I feel like most people who home educate know all to well that feeling of “getting behind.” You carefully plan and lay out the year, but then life happens and everyone gets sick, or a chance for a field trip pops up, or you get pregnant, or have a baby, or get orders to move, or just LIFE. And then you fall behind your plans. And all of the sudden, education time becomes rushed and harried and you NEED to check off that to do list and no one is having fun, much less learning anything. Loop scheduling is basically writing down everything you want to cover, writing a frequency priority (for example we do 2 bible lessons for every 1 history and 1 geography), and then “scheduling it in a loop.” These are subjects that you don’t need to cover daily, but you do want to make progress in.

For example, since the twins are young (4) and don’t have any need to do any formal education right now, but they do have the desire, I loop all their subjects. They participate in Morning Time, and then they have about 10-15 minutes of their loop subject together. Every day that they choose to do school, they just move onto the next subject in their loop. If they work diligently for 10 minutes and don’t want to complete anymore, we save it for the next day (teaching the Charlotte Mason habits of focus and perfect execution).

Here is their loop:
Reading (All About Reading: Pre-Reading for Joelle and Level 1 for Jonah)
Math (Math U See Primer for both)
Writing ( Delightful Handwriting for both- they love this!)
Logic Games (Our favorite are the Mini Luk seriesLogik Street, Color Code, Camelot Jr. and Day and Night)

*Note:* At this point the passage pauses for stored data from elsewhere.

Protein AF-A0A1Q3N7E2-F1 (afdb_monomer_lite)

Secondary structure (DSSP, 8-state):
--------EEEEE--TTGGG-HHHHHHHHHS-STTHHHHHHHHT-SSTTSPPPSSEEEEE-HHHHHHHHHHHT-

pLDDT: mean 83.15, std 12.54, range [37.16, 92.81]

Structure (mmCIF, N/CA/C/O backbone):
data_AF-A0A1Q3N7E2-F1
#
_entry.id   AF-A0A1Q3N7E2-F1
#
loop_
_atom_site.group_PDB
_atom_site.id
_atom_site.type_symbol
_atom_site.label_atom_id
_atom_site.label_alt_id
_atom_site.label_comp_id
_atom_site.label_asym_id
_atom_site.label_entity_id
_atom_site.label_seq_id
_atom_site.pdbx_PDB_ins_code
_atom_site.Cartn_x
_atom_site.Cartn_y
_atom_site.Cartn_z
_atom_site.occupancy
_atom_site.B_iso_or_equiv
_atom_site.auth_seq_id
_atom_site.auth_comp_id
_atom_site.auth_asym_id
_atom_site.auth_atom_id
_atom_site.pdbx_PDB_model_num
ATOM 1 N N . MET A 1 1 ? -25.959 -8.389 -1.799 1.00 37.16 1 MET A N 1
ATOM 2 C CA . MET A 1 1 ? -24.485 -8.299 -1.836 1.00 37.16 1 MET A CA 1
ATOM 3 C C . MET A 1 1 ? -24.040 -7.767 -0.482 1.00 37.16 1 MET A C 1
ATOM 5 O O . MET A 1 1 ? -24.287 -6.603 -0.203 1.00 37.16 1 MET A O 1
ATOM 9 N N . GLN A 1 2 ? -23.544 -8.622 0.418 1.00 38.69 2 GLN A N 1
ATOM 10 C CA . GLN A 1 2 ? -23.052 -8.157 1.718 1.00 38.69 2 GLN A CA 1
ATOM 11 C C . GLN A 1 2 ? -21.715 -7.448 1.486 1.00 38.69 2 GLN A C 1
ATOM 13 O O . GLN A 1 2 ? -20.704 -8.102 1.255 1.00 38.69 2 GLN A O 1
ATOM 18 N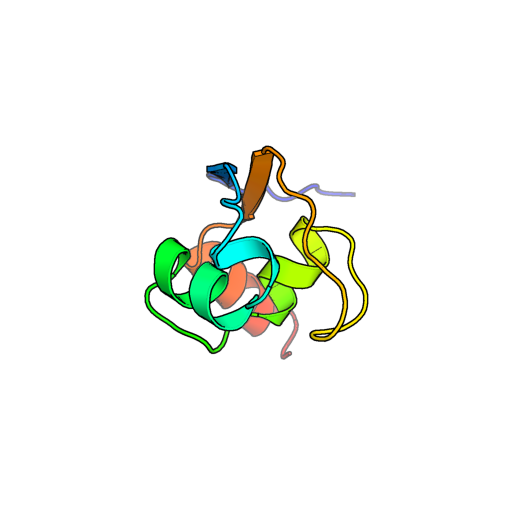 N . GLN A 1 3 ? -21.709 -6.116 1.525 1.00 47.56 3 GLN A N 1
ATOM 19 C CA . GLN A 1 3 ? -20.481 -5.376 1.798 1.00 47.56 3 GLN A CA 1
ATOM 20 C C . GLN A 1 3 ? -20.103 -5.718 3.238 1.00 47.56 3 GLN A C 1
ATOM 22 O O . GLN A 1 3 ? -20.667 -5.168 4.184 1.00 47.56 3 GLN A O 1
ATOM 27 N N . GLY A 1 4 ? -19.239 -6.723 3.406 1.00 47.97 4 GLY A N 1
ATOM 28 C CA . GLY A 1 4 ? -18.696 -7.072 4.711 1.00 47.97 4 GLY A CA 1
ATOM 29 C C . GLY A 1 4 ? -18.149 -5.803 5.352 1.00 47.97 4 GLY A C 1
ATOM 30 O O . GLY A 1 4 ? -17.412 -5.063 4.703 1.00 47.97 4 GLY A O 1
ATOM 31 N N . LYS A 1 5 ? -18.559 -5.515 6.591 1.00 51.28 5 LYS A N 1
ATOM 32 C CA . LYS A 1 5 ? -18.010 -4.414 7.388 1.00 51.28 5 LYS A CA 1
ATOM 33 C C . LYS A 1 5 ? -16.482 -4.546 7.398 1.00 51.28 5 LYS A C 1
ATOM 35 O O . LYS A 1 5 ? -15.945 -5.365 8.137 1.00 51.28 5 LYS A O 1
ATOM 40 N N . LEU A 1 6 ? -15.794 -3.770 6.560 1.00 57.00 6 LEU A N 1
ATOM 41 C CA . LEU A 1 6 ? -14.365 -3.500 6.688 1.00 57.00 6 LEU A CA 1
ATOM 42 C C . LEU A 1 6 ? -14.231 -2.718 7.994 1.00 57.00 6 LEU A C 1
ATOM 44 O O . LEU A 1 6 ? -14.534 -1.528 8.048 1.00 57.00 6 LEU A O 1
ATOM 48 N N . ASN A 1 7 ? -13.943 -3.435 9.079 1.00 59.97 7 ASN A N 1
ATOM 49 C CA . ASN A 1 7 ? -14.165 -2.956 10.442 1.00 59.97 7 ASN A CA 1
ATOM 50 C C . ASN A 1 7 ? -13.228 -1.809 10.847 1.00 59.97 7 ASN A C 1
ATOM 52 O O . ASN A 1 7 ? -13.448 -1.189 11.884 1.00 59.97 7 ASN A O 1
ATOM 56 N N . SER A 1 8 ? -12.212 -1.471 10.060 1.00 72.06 8 SER A N 1
ATOM 57 C CA . SER A 1 8 ? -11.498 -0.191 10.133 1.00 72.06 8 SER A CA 1
ATOM 58 C C . SER A 1 8 ? -10.686 -0.037 8.853 1.00 72.06 8 SER A C 1
ATOM 60 O O . SER A 1 8 ? -10.088 -1.003 8.387 1.00 72.06 8 SER A O 1
ATOM 62 N N . LEU A 1 9 ? -10.638 1.161 8.279 1.00 84.88 9 LEU A N 1
ATOM 63 C CA . LEU A 1 9 ? -9.700 1.480 7.203 1.00 84.88 9 LEU A CA 1
ATOM 64 C C . LEU A 1 9 ? -8.562 2.313 7.787 1.00 84.88 9 LEU A C 1
ATOM 66 O O . LEU A 1 9 ? -8.795 3.195 8.615 1.00 84.88 9 LEU A O 1
ATOM 70 N N . ILE A 1 10 ? -7.341 2.046 7.343 1.00 87.88 10 ILE A N 1
ATOM 71 C CA . ILE A 1 10 ? -6.199 2.918 7.593 1.00 87.88 10 ILE A CA 1
ATOM 72 C C . ILE A 1 10 ? -6.235 4.001 6.520 1.00 87.88 10 ILE A C 1
ATOM 74 O O . ILE A 1 10 ? -6.217 3.709 5.325 1.00 87.88 10 ILE A O 1
ATOM 78 N N . VAL A 1 11 ? -6.294 5.255 6.952 1.00 89.75 11 VAL A N 1
ATOM 79 C CA . VAL A 1 11 ? -6.167 6.410 6.065 1.00 89.75 11 VAL A CA 1
ATOM 80 C C . VAL A 1 11 ? -4.708 6.840 6.062 1.00 89.75 11 VAL A C 1
ATOM 82 O O . VAL A 1 11 ? -4.134 7.071 7.125 1.00 89.75 11 VAL A O 1
ATOM 85 N N . TRP A 1 12 ? -4.117 6.942 4.876 1.00 89.69 12 TRP A N 1
ATOM 86 C CA . TRP A 1 12 ? -2.718 7.316 4.707 1.00 89.69 12 TRP A CA 1
ATOM 87 C C . TRP A 1 12 ? -2.574 8.400 3.644 1.00 89.69 12 TRP A C 1
ATOM 89 O O . TRP A 1 12 ? -3.166 8.303 2.570 1.00 89.69 12 TRP A O 1
ATOM 99 N N . ASP A 1 13 ? -1.774 9.421 3.934 1.00 91.12 13 ASP A N 1
ATOM 100 C CA . ASP A 1 13 ? -1.403 10.448 2.963 1.00 91.12 13 ASP A CA 1
ATOM 101 C C . ASP A 1 13 ? -0.075 10.042 2.315 1.00 91.12 13 ASP A C 1
ATOM 103 O O . ASP A 1 13 ? 0.974 10.091 2.961 1.00 91.12 13 ASP A O 1
ATOM 107 N N . VAL A 1 14 ? -0.136 9.596 1.054 1.00 89.38 14 VAL A N 1
ATOM 108 C CA . VAL A 1 14 ? 1.038 9.110 0.315 1.00 89.38 14 VAL A CA 1
ATOM 109 C C . VAL A 1 14 ? 2.011 10.257 0.087 1.00 89.38 14 VAL A C 1
ATOM 111 O O . VAL A 1 14 ? 1.664 11.272 -0.523 1.00 89.38 14 VAL A O 1
ATOM 114 N N . LYS A 1 15 ? 3.243 10.078 0.558 1.00 90.00 15 LYS A N 1
ATOM 115 C CA . LYS A 1 15 ? 4.326 11.046 0.377 1.00 90.00 15 LYS A CA 1
ATOM 116 C C . LYS A 1 15 ? 5.068 10.823 -0.939 1.00 90.00 15 LYS A C 1
ATOM 118 O O . LYS A 1 15 ? 5.035 9.742 -1.519 1.00 90.00 15 LYS A O 1
ATOM 123 N N . SER A 1 16 ? 5.791 11.840 -1.398 1.00 86.31 16 SER A N 1
ATOM 124 C CA . SER A 1 16 ? 6.515 11.801 -2.673 1.00 86.31 16 SER A CA 1
ATOM 125 C C . SER A 1 16 ? 7.631 10.742 -2.716 1.00 86.31 16 SER A C 1
ATOM 127 O O . SER A 1 16 ? 7.909 10.206 -3.786 1.00 86.31 16 SER A O 1
ATOM 129 N N . ASP A 1 17 ? 8.247 10.411 -1.571 1.00 85.75 17 ASP A N 1
ATOM 130 C CA . ASP A 1 17 ? 9.223 9.315 -1.437 1.00 85.75 17 ASP A CA 1
ATOM 131 C C . ASP A 1 17 ? 8.554 7.936 -1.547 1.00 85.75 17 ASP A C 1
ATOM 133 O O . ASP A 1 17 ? 9.083 7.027 -2.181 1.00 85.75 17 ASP A O 1
ATOM 137 N N . GLU A 1 18 ? 7.359 7.794 -0.976 1.00 85.12 18 GLU A N 1
ATOM 138 C CA . GLU A 1 18 ? 6.543 6.575 -1.025 1.00 85.12 18 GLU A CA 1
ATOM 139 C C . GLU A 1 18 ? 5.902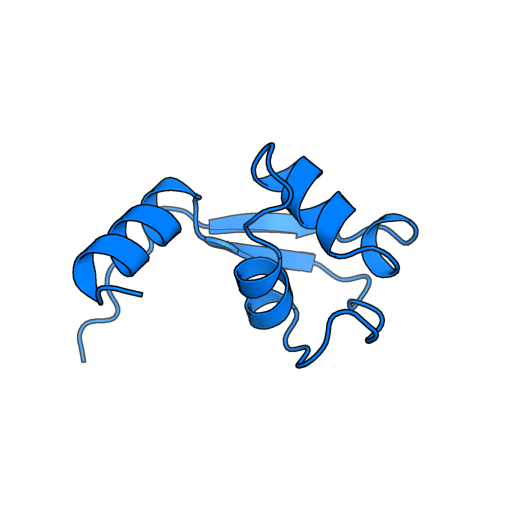 6.359 -2.402 1.00 85.12 18 GLU A C 1
ATOM 141 O O . GLU A 1 18 ? 5.685 5.223 -2.819 1.00 85.12 18 GLU A O 1
ATOM 146 N N . ALA A 1 19 ? 5.626 7.441 -3.133 1.00 85.31 19 ALA A N 1
ATOM 147 C CA . ALA A 1 19 ? 4.959 7.385 -4.426 1.00 85.31 19 ALA A CA 1
ATOM 148 C C . ALA A 1 19 ? 5.774 6.672 -5.514 1.00 85.31 19 ALA A C 1
ATOM 150 O O . ALA A 1 19 ? 5.204 6.186 -6.491 1.00 85.31 19 ALA A O 1
ATOM 151 N N . GLN A 1 20 ? 7.098 6.620 -5.353 1.00 86.31 20 GLN A N 1
ATOM 152 C CA . GLN A 1 20 ? 7.994 5.917 -6.271 1.00 86.31 20 GLN A CA 1
ATOM 153 C C . GLN A 1 20 ? 8.279 4.470 -5.864 1.00 86.31 20 GLN A C 1
ATOM 155 O O . GLN A 1 20 ? 8.717 3.689 -6.703 1.00 86.31 20 GLN A O 1
ATOM 160 N N . ASP A 1 21 ? 8.031 4.104 -4.603 1.00 87.56 21 ASP A N 1
ATOM 161 C CA . ASP A 1 21 ? 8.287 2.758 -4.094 1.00 87.56 21 ASP A CA 1
ATOM 162 C C . ASP A 1 21 ? 7.062 2.212 -3.335 1.00 87.56 21 ASP A C 1
ATOM 164 O O . ASP A 1 21 ? 6.918 2.409 -2.121 1.00 87.56 21 ASP A O 1
ATOM 168 N N . PRO A 1 22 ? 6.197 1.440 -4.020 1.00 86.81 22 PRO A N 1
ATOM 169 C CA . PRO A 1 22 ? 5.062 0.774 -3.389 1.00 86.81 22 PRO A CA 1
ATOM 170 C C . PRO A 1 22 ? 5.472 -0.168 -2.247 1.00 86.81 22 PRO A C 1
ATOM 172 O O . PRO A 1 22 ? 4.695 -0.381 -1.311 1.00 86.81 22 PRO A O 1
ATOM 175 N N . THR A 1 23 ? 6.685 -0.737 -2.292 1.00 89.88 23 THR A N 1
ATOM 176 C CA . THR A 1 23 ? 7.185 -1.629 -1.235 1.00 89.88 23 THR A CA 1
ATOM 177 C C . THR A 1 23 ? 7.486 -0.857 0.043 1.00 89.88 23 THR A C 1
ATOM 179 O O . THR A 1 23 ? 7.199 -1.353 1.136 1.00 89.88 23 THR A O 1
ATOM 182 N N . LEU A 1 24 ? 7.991 0.373 -0.079 1.00 90.62 24 LEU A N 1
ATOM 183 C CA . LEU A 1 24 ? 8.215 1.269 1.051 1.00 90.62 24 LEU A CA 1
ATOM 184 C C . LEU A 1 24 ? 6.892 1.659 1.712 1.00 90.62 24 LEU A C 1
ATOM 186 O O . LEU A 1 24 ? 6.789 1.625 2.940 1.00 90.62 24 LEU A O 1
ATOM 190 N N . LEU A 1 25 ? 5.870 1.967 0.911 1.00 90.19 25 LEU A N 1
ATOM 191 C CA . LEU A 1 25 ? 4.541 2.299 1.421 1.00 90.19 25 LEU A CA 1
ATOM 192 C C . LEU A 1 25 ? 3.905 1.113 2.165 1.00 90.19 25 LEU A C 1
ATOM 194 O O . LEU A 1 25 ? 3.433 1.269 3.291 1.00 90.19 25 LEU A O 1
ATOM 198 N N . SER A 1 26 ? 3.983 -0.095 1.591 1.00 91.62 26 SER A N 1
ATOM 199 C CA . SER A 1 26 ? 3.546 -1.332 2.259 1.00 91.62 26 SER A CA 1
ATOM 200 C C . SER A 1 26 ? 4.272 -1.537 3.592 1.00 91.62 26 SER A C 1
ATOM 202 O O . SER A 1 26 ? 3.647 -1.866 4.600 1.00 91.62 26 SER A O 1
ATOM 204 N N . PHE A 1 27 ? 5.587 -1.301 3.627 1.00 92.81 27 PHE A N 1
ATOM 205 C CA . PHE A 1 27 ? 6.371 -1.431 4.851 1.00 92.81 27 PHE A CA 1
ATOM 206 C C . PHE A 1 27 ? 5.958 -0.417 5.925 1.00 92.81 27 PHE A C 1
ATOM 208 O O . PHE A 1 27 ? 5.868 -0.783 7.092 1.00 92.81 27 PHE A O 1
ATOM 215 N N . ARG A 1 28 ? 5.661 0.833 5.558 1.00 91.06 28 ARG A N 1
ATOM 216 C CA . ARG A 1 28 ? 5.236 1.860 6.525 1.00 91.06 28 ARG A CA 1
ATOM 217 C C . ARG A 1 28 ? 3.845 1.609 7.097 1.00 91.06 28 ARG A C 1
ATOM 219 O O . ARG A 1 28 ? 3.635 1.846 8.282 1.00 91.06 28 ARG A O 1
ATOM 226 N N . ILE A 1 29 ? 2.921 1.116 6.277 1.00 90.69 29 ILE A N 1
ATOM 227 C CA . ILE A 1 29 ? 1.538 0.863 6.696 1.00 90.69 29 ILE A CA 1
ATOM 228 C C . ILE A 1 29 ? 1.431 -0.457 7.471 1.00 90.69 29 ILE A C 1
ATOM 230 O O . ILE A 1 29 ? 0.792 -0.509 8.519 1.00 90.69 29 ILE A O 1
ATOM 234 N N . TYR A 1 30 ? 2.041 -1.530 6.961 1.00 90.81 30 TYR A N 1
ATOM 235 C CA . TYR A 1 30 ? 1.835 -2.894 7.462 1.00 90.81 30 TYR A CA 1
ATOM 236 C C . TYR A 1 30 ? 3.054 -3.507 8.159 1.00 90.81 30 TYR A C 1
ATOM 238 O O . TYR A 1 30 ? 2.971 -4.633 8.644 1.00 90.81 30 TYR A O 1
ATOM 246 N N . GLY A 1 31 ? 4.201 -2.824 8.186 1.00 90.75 31 GLY A N 1
ATOM 247 C CA . GLY A 1 31 ? 5.454 -3.377 8.715 1.00 90.75 31 GLY A CA 1
ATOM 248 C C . GLY A 1 31 ? 6.090 -4.452 7.825 1.00 90.75 31 GLY A C 1
ATOM 249 O O . GLY A 1 31 ? 7.047 -5.104 8.233 1.00 90.75 31 GLY A O 1
ATOM 250 N N . SER A 1 32 ? 5.570 -4.666 6.612 1.00 90.25 32 SER A N 1
ATOM 251 C CA . SER A 1 32 ? 6.008 -5.717 5.688 1.00 90.25 32 SER A CA 1
ATOM 252 C C . SER A 1 32 ? 5.944 -5.240 4.241 1.00 90.25 32 SER A C 1
ATOM 254 O O . SER A 1 32 ?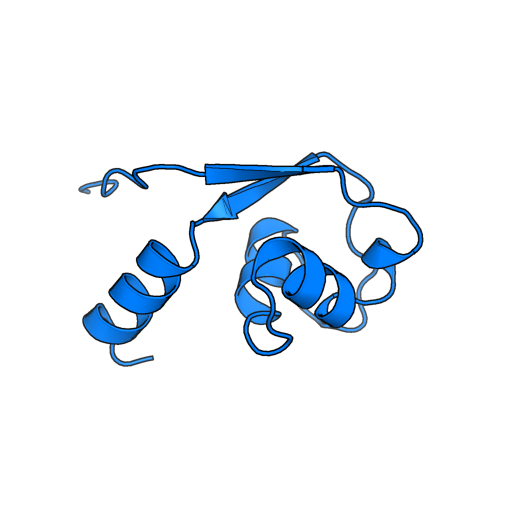 5.036 -4.505 3.861 1.00 90.25 32 SER A O 1
ATOM 256 N N . ARG A 1 33 ? 6.889 -5.691 3.409 1.00 90.44 33 ARG A N 1
ATOM 257 C CA . ARG A 1 33 ? 6.927 -5.397 1.963 1.00 90.44 33 ARG A CA 1
ATOM 258 C C . ARG A 1 33 ? 6.070 -6.353 1.120 1.00 90.44 33 ARG A C 1
ATOM 260 O O . ARG A 1 33 ? 5.976 -6.168 -0.086 1.00 90.44 33 ARG A O 1
ATOM 267 N N . ASN A 1 34 ? 5.436 -7.350 1.741 1.00 89.50 34 ASN A N 1
ATOM 268 C CA . ASN A 1 34 ? 4.724 -8.434 1.049 1.00 89.50 34 ASN A CA 1
ATOM 269 C C . ASN A 1 34 ? 3.262 -8.104 0.685 1.00 89.50 34 ASN A C 1
ATOM 271 O O . ASN A 1 34 ? 2.535 -8.987 0.228 1.00 89.50 34 ASN A O 1
ATOM 275 N N . HIS A 1 35 ? 2.810 -6.872 0.937 1.00 89.62 35 HIS A N 1
ATOM 276 C CA . HIS A 1 35 ? 1.422 -6.435 0.731 1.00 89.62 35 HIS A CA 1
ATOM 277 C C . HIS A 1 35 ? 1.325 -5.295 -0.292 1.00 89.62 35 HIS A C 1
ATOM 279 O O . HIS A 1 35 ? 0.430 -4.452 -0.231 1.00 89.62 35 HIS A O 1
ATOM 285 N N . THR A 1 36 ? 2.268 -5.251 -1.233 1.00 89.50 36 THR A N 1
ATOM 286 C CA . THR A 1 36 ? 2.300 -4.279 -2.331 1.00 89.50 36 THR A CA 1
ATOM 287 C C . THR A 1 36 ? 1.088 -4.365 -3.246 1.00 89.50 36 THR A C 1
ATOM 289 O O . THR A 1 36 ? 0.639 -3.338 -3.744 1.00 89.50 36 THR A O 1
ATOM 292 N N . ASP A 1 37 ? 0.530 -5.557 -3.426 1.00 88.56 37 ASP A N 1
ATOM 293 C CA . ASP A 1 37 ? -0.715 -5.803 -4.155 1.00 88.56 37 ASP A CA 1
ATOM 294 C C . ASP A 1 37 ? -1.889 -5.009 -3.563 1.00 88.56 37 ASP A C 1
ATOM 296 O O . ASP A 1 37 ? -2.623 -4.336 -4.283 1.00 88.56 37 ASP A O 1
ATOM 300 N N . VAL A 1 38 ? -2.021 -5.005 -2.234 1.00 89.31 38 VAL A N 1
ATOM 301 C CA . VAL A 1 38 ? -3.085 -4.268 -1.534 1.00 89.31 38 VAL A CA 1
ATOM 302 C C . VAL A 1 38 ? -2.936 -2.764 -1.751 1.00 89.31 38 VAL A C 1
ATOM 304 O O . VAL A 1 38 ? -3.919 -2.069 -2.010 1.00 89.31 38 VAL A O 1
ATOM 307 N N . ILE A 1 39 ? -1.700 -2.266 -1.675 1.00 89.81 39 ILE A N 1
ATOM 308 C CA . ILE A 1 39 ? -1.386 -0.855 -1.914 1.00 89.81 39 ILE A CA 1
ATOM 309 C C . ILE A 1 39 ? -1.724 -0.458 -3.350 1.00 89.81 39 ILE A C 1
ATOM 311 O O . ILE A 1 39 ? -2.341 0.582 -3.564 1.00 89.81 39 ILE A O 1
ATOM 315 N N . GLN A 1 40 ? -1.370 -1.287 -4.331 1.00 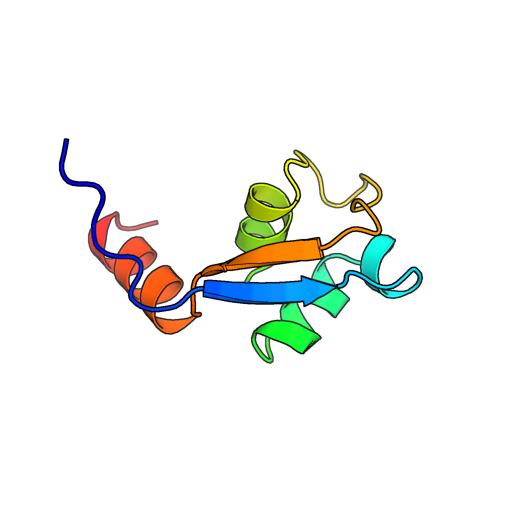89.12 40 GLN A N 1
ATOM 316 C CA . GLN A 1 40 ? -1.678 -1.029 -5.736 1.00 89.12 40 GLN A CA 1
ATOM 317 C C . GLN A 1 40 ? -3.181 -0.925 -5.981 1.00 89.12 40 GLN A C 1
ATOM 319 O O . GLN A 1 40 ? -3.639 0.054 -6.569 1.00 89.12 40 GLN A O 1
ATOM 324 N N . VAL A 1 41 ? -3.950 -1.880 -5.450 1.00 88.25 41 VAL A N 1
ATOM 325 C CA . VAL A 1 41 ? -5.414 -1.888 -5.556 1.00 88.25 41 VAL A CA 1
ATOM 326 C C . VAL A 1 41 ? -6.019 -0.641 -4.910 1.00 88.25 41 VAL A C 1
ATOM 328 O O . VAL A 1 41 ? -6.877 0.002 -5.509 1.00 88.25 41 VAL A O 1
ATOM 331 N N . ALA A 1 42 ? -5.551 -0.248 -3.723 1.00 87.62 42 ALA A N 1
ATOM 332 C CA . ALA A 1 42 ? -6.043 0.948 -3.039 1.00 87.62 42 ALA A CA 1
ATOM 333 C C . ALA A 1 42 ? -5.672 2.258 -3.757 1.00 87.62 42 ALA A C 1
ATOM 335 O O . ALA A 1 42 ? -6.437 3.224 -3.747 1.00 87.62 42 ALA A O 1
ATOM 336 N N . CYS A 1 43 ? -4.506 2.290 -4.399 1.00 87.56 43 CYS A N 1
ATOM 337 C CA . CYS A 1 43 ? -4.052 3.412 -5.213 1.00 87.56 43 CYS A CA 1
ATOM 338 C C . CYS A 1 43 ? -4.706 3.450 -6.604 1.00 87.56 43 CYS A C 1
ATOM 340 O O . CYS A 1 43 ? -4.675 4.500 -7.249 1.00 87.56 43 CYS A O 1
ATOM 342 N N . GLY A 1 44 ? -5.318 2.348 -7.047 1.00 86.81 44 GLY A N 1
ATOM 343 C CA . GLY A 1 44 ? -5.906 2.206 -8.378 1.00 86.81 44 GLY A CA 1
ATOM 344 C C . GLY A 1 44 ? -4.867 2.066 -9.492 1.00 86.81 44 GLY A C 1
ATOM 345 O O . GLY A 1 44 ? -5.117 2.518 -10.605 1.00 86.81 44 GLY A O 1
ATOM 346 N N . VAL A 1 45 ? -3.704 1.487 -9.187 1.00 86.44 45 VAL A N 1
ATOM 347 C CA . VAL A 1 45 ? -2.621 1.238 -10.151 1.00 86.44 45 VAL A CA 1
ATOM 348 C C . VAL A 1 45 ? -2.525 -0.253 -10.471 1.00 86.44 45 VAL A C 1
ATOM 350 O O . VAL A 1 45 ? -2.872 -1.099 -9.648 1.00 86.44 45 VAL A O 1
ATOM 353 N N . SER A 1 46 ? -2.059 -0.578 -11.674 1.00 80.50 46 SER A N 1
ATOM 354 C CA . SER A 1 46 ? -1.979 -1.949 -12.192 1.00 80.50 46 SER A CA 1
ATOM 355 C C . SER A 1 46 ? -0.570 -2.543 -12.123 1.00 80.50 46 SER A C 1
ATOM 357 O O . SER A 1 46 ? -0.415 -3.754 -12.270 1.00 80.50 46 SER A O 1
ATOM 359 N N . GLY A 1 47 ? 0.469 -1.727 -11.908 1.00 77.94 47 GLY A N 1
ATOM 360 C CA . GLY A 1 47 ? 1.853 -2.205 -11.865 1.00 77.94 47 GLY A CA 1
ATOM 361 C C . GLY A 1 47 ? 2.734 -1.505 -10.833 1.00 77.94 47 GLY A C 1
ATOM 362 O O . GLY A 1 47 ? 2.532 -0.340 -10.511 1.00 77.94 47 GLY A O 1
ATOM 363 N N . ILE A 1 48 ? 3.773 -2.208 -10.357 1.00 74.62 48 ILE A N 1
ATOM 364 C CA . ILE A 1 48 ? 4.796 -1.653 -9.442 1.00 74.62 48 ILE A CA 1
ATOM 365 C C . ILE A 1 48 ? 5.571 -0.470 -10.043 1.00 74.62 48 ILE A C 1
ATOM 367 O O . ILE A 1 48 ? 6.162 0.304 -9.301 1.00 74.62 48 ILE A O 1
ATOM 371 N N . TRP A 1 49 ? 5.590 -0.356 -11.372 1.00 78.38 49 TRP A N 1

We also loop Jarvis’ Bible, History, Geography, and Logic Games utilizing the study series Genesis-Deuteronomy & Ancient Egypt from Simply Charlotte Mason and the same logic games listed above.

Jarvis’ Core Block is All About Reading Level 1 (he’s nearly finished and will move onto Level 2), and Math U See Alpha. He also does Delightful Handwriting once a week.

The big three each have their own checklist that they are responsible for keeping track of their loops and education. Instilling that self-responsibility early! Plus, if I say it’s time for a certain subject that may not be their favorite, they whine or argue, but if I tell them to check their list and tell me what is next, there isn’t any fussing! Make the (loop) schedule your friend!


Last little tidbit- everyone always asks what I do with Jean (3) and Jocelyn (1) during school time. I’m going to discuss this further with my review of Teaching From Rest, but basically, they participate in Morning Time with us. We always start at 900 or 930 and they all get a snack, which helps them stay put and listen. However, neither of the littles are required to stay at the table, and I usually set up little workbox activities for both of them during school time. Jocelyn inevitably needs to nap in the middle of school time and we take a break for me to put her down, or she screams to be held half the time, ha! Teaching From Rest has helped me learn to let go of that stress of needing to teach it all and have it look just right. Stay tuned for more on that!

So that probably seems crazy confusing with the way that I wrote it out. But in reality, it’s SO simple to follow. We have 4 major blocks, Morning Time, Jarvis Core, Twin Loop, and Jarvis Loop. I write down on notebook paper what we complete each day behind the corresponding tab at the end of the day, and then I know where to pick up when we sit down to begin again. I’ve included the complete Resource Planning List as well for an overall view of what we use.



What do you use to plan? What do you use to handle lots of different ages and abilities in your home education? Do you learn independently or all together or a mix of both?